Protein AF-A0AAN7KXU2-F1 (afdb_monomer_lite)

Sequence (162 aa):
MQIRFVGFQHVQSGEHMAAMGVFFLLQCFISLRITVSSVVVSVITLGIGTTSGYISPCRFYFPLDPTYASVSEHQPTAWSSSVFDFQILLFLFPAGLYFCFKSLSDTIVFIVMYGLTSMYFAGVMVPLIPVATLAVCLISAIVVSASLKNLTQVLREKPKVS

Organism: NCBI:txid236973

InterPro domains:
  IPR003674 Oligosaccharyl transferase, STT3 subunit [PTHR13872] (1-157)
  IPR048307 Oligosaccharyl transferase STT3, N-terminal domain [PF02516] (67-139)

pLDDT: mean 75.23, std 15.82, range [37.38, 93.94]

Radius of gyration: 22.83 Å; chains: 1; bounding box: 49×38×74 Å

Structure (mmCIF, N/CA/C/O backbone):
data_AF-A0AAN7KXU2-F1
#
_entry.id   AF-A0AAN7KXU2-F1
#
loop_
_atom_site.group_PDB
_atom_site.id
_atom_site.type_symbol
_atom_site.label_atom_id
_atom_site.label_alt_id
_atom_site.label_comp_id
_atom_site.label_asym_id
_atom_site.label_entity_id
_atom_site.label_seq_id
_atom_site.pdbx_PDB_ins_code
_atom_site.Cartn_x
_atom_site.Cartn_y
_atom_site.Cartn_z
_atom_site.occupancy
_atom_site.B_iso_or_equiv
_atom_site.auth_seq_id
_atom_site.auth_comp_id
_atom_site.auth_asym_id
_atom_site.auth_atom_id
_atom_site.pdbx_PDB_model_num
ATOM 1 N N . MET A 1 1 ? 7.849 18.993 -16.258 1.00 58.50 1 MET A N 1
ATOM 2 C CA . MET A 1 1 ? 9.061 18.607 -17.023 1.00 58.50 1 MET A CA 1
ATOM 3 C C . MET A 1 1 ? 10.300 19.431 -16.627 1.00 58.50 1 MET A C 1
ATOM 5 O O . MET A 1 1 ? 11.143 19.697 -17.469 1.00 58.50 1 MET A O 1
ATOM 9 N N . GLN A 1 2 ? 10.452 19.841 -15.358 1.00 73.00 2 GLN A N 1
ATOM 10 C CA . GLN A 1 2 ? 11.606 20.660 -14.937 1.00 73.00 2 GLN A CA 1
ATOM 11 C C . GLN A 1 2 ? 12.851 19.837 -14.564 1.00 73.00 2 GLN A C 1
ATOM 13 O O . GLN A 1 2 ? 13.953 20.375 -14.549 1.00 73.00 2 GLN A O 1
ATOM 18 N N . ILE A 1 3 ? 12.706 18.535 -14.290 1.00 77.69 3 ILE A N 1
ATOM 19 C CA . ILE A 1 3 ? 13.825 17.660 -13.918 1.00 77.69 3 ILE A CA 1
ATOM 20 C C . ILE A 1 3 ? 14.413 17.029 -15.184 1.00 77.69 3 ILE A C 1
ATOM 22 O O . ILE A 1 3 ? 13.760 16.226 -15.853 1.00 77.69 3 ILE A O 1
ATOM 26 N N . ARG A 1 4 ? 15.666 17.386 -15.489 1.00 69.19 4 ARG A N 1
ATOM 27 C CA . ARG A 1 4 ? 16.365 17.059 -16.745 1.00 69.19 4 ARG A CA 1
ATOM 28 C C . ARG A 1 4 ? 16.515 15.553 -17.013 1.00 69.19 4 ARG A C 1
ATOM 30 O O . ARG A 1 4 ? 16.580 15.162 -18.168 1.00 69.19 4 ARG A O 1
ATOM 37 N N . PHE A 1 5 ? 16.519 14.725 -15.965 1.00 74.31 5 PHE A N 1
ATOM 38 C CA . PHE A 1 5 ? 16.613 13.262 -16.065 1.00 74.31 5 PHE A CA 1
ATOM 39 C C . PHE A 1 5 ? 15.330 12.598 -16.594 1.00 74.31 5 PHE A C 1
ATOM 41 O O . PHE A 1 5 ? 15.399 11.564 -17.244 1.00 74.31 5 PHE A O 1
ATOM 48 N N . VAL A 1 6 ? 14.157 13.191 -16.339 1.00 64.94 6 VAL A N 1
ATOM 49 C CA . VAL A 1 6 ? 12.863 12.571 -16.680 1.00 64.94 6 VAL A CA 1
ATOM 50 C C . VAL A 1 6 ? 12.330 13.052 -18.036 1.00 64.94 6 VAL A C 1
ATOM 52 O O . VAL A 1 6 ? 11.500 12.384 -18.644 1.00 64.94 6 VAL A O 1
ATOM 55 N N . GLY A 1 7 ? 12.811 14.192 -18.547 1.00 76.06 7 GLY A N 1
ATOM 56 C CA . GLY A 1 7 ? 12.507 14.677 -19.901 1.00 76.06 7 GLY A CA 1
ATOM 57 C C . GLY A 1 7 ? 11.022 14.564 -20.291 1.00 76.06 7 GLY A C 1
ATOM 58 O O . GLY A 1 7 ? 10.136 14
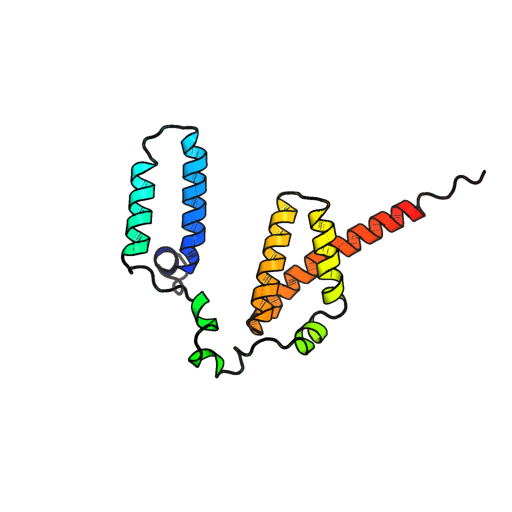.985 -19.539 1.00 76.06 7 GLY A O 1
ATOM 59 N N . PHE A 1 8 ? 10.762 13.954 -21.455 1.00 68.62 8 PHE A N 1
ATOM 60 C CA . PHE A 1 8 ? 9.423 13.674 -21.999 1.00 68.62 8 PHE A CA 1
ATOM 61 C C . PHE A 1 8 ? 8.889 12.266 -21.675 1.00 68.62 8 PHE A C 1
ATOM 63 O O . PHE A 1 8 ? 7.833 11.879 -22.179 1.00 68.62 8 PHE A O 1
ATOM 70 N N . GLN A 1 9 ? 9.555 11.524 -20.781 1.00 68.50 9 GLN A N 1
ATOM 71 C CA . GLN A 1 9 ? 9.164 10.167 -20.370 1.00 68.50 9 GLN A CA 1
ATOM 72 C C . GLN A 1 9 ? 7.699 10.106 -19.894 1.00 68.50 9 GLN A C 1
ATOM 74 O O . GLN A 1 9 ? 7.
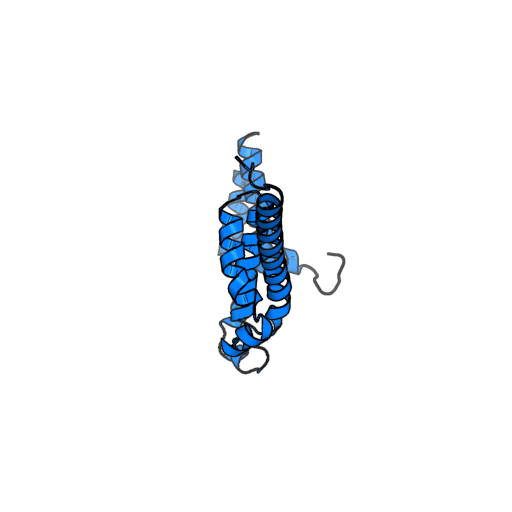009 9.121 -20.125 1.00 68.50 9 GLN A O 1
ATOM 79 N N . HIS A 1 10 ? 7.185 11.198 -19.317 1.00 63.28 10 HIS A N 1
ATOM 80 C CA . HIS A 1 10 ? 5.800 11.320 -18.850 1.00 63.28 10 HIS A CA 1
ATOM 81 C C . HIS A 1 10 ? 4.727 11.142 -19.936 1.00 63.28 10 HIS A C 1
ATOM 83 O O . HIS A 1 10 ? 3.606 10.772 -19.606 1.00 63.28 10 HIS A O 1
ATOM 89 N N . VAL A 1 11 ? 5.032 11.446 -21.202 1.00 65.38 11 VAL A N 1
ATOM 90 C CA . VAL A 1 11 ? 4.059 11.374 -22.311 1.00 65.38 11 VAL A CA 1
ATOM 91 C C . VAL A 1 11 ? 4.232 10.093 -23.126 1.00 65.38 11 VAL A C 1
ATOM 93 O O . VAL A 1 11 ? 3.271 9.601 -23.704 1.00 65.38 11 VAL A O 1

#####

▶ What you have to do
How many lines in the listing above have the word "Oligosaccharyl" in them? Count them and give the number alone.

▶ Task answer
2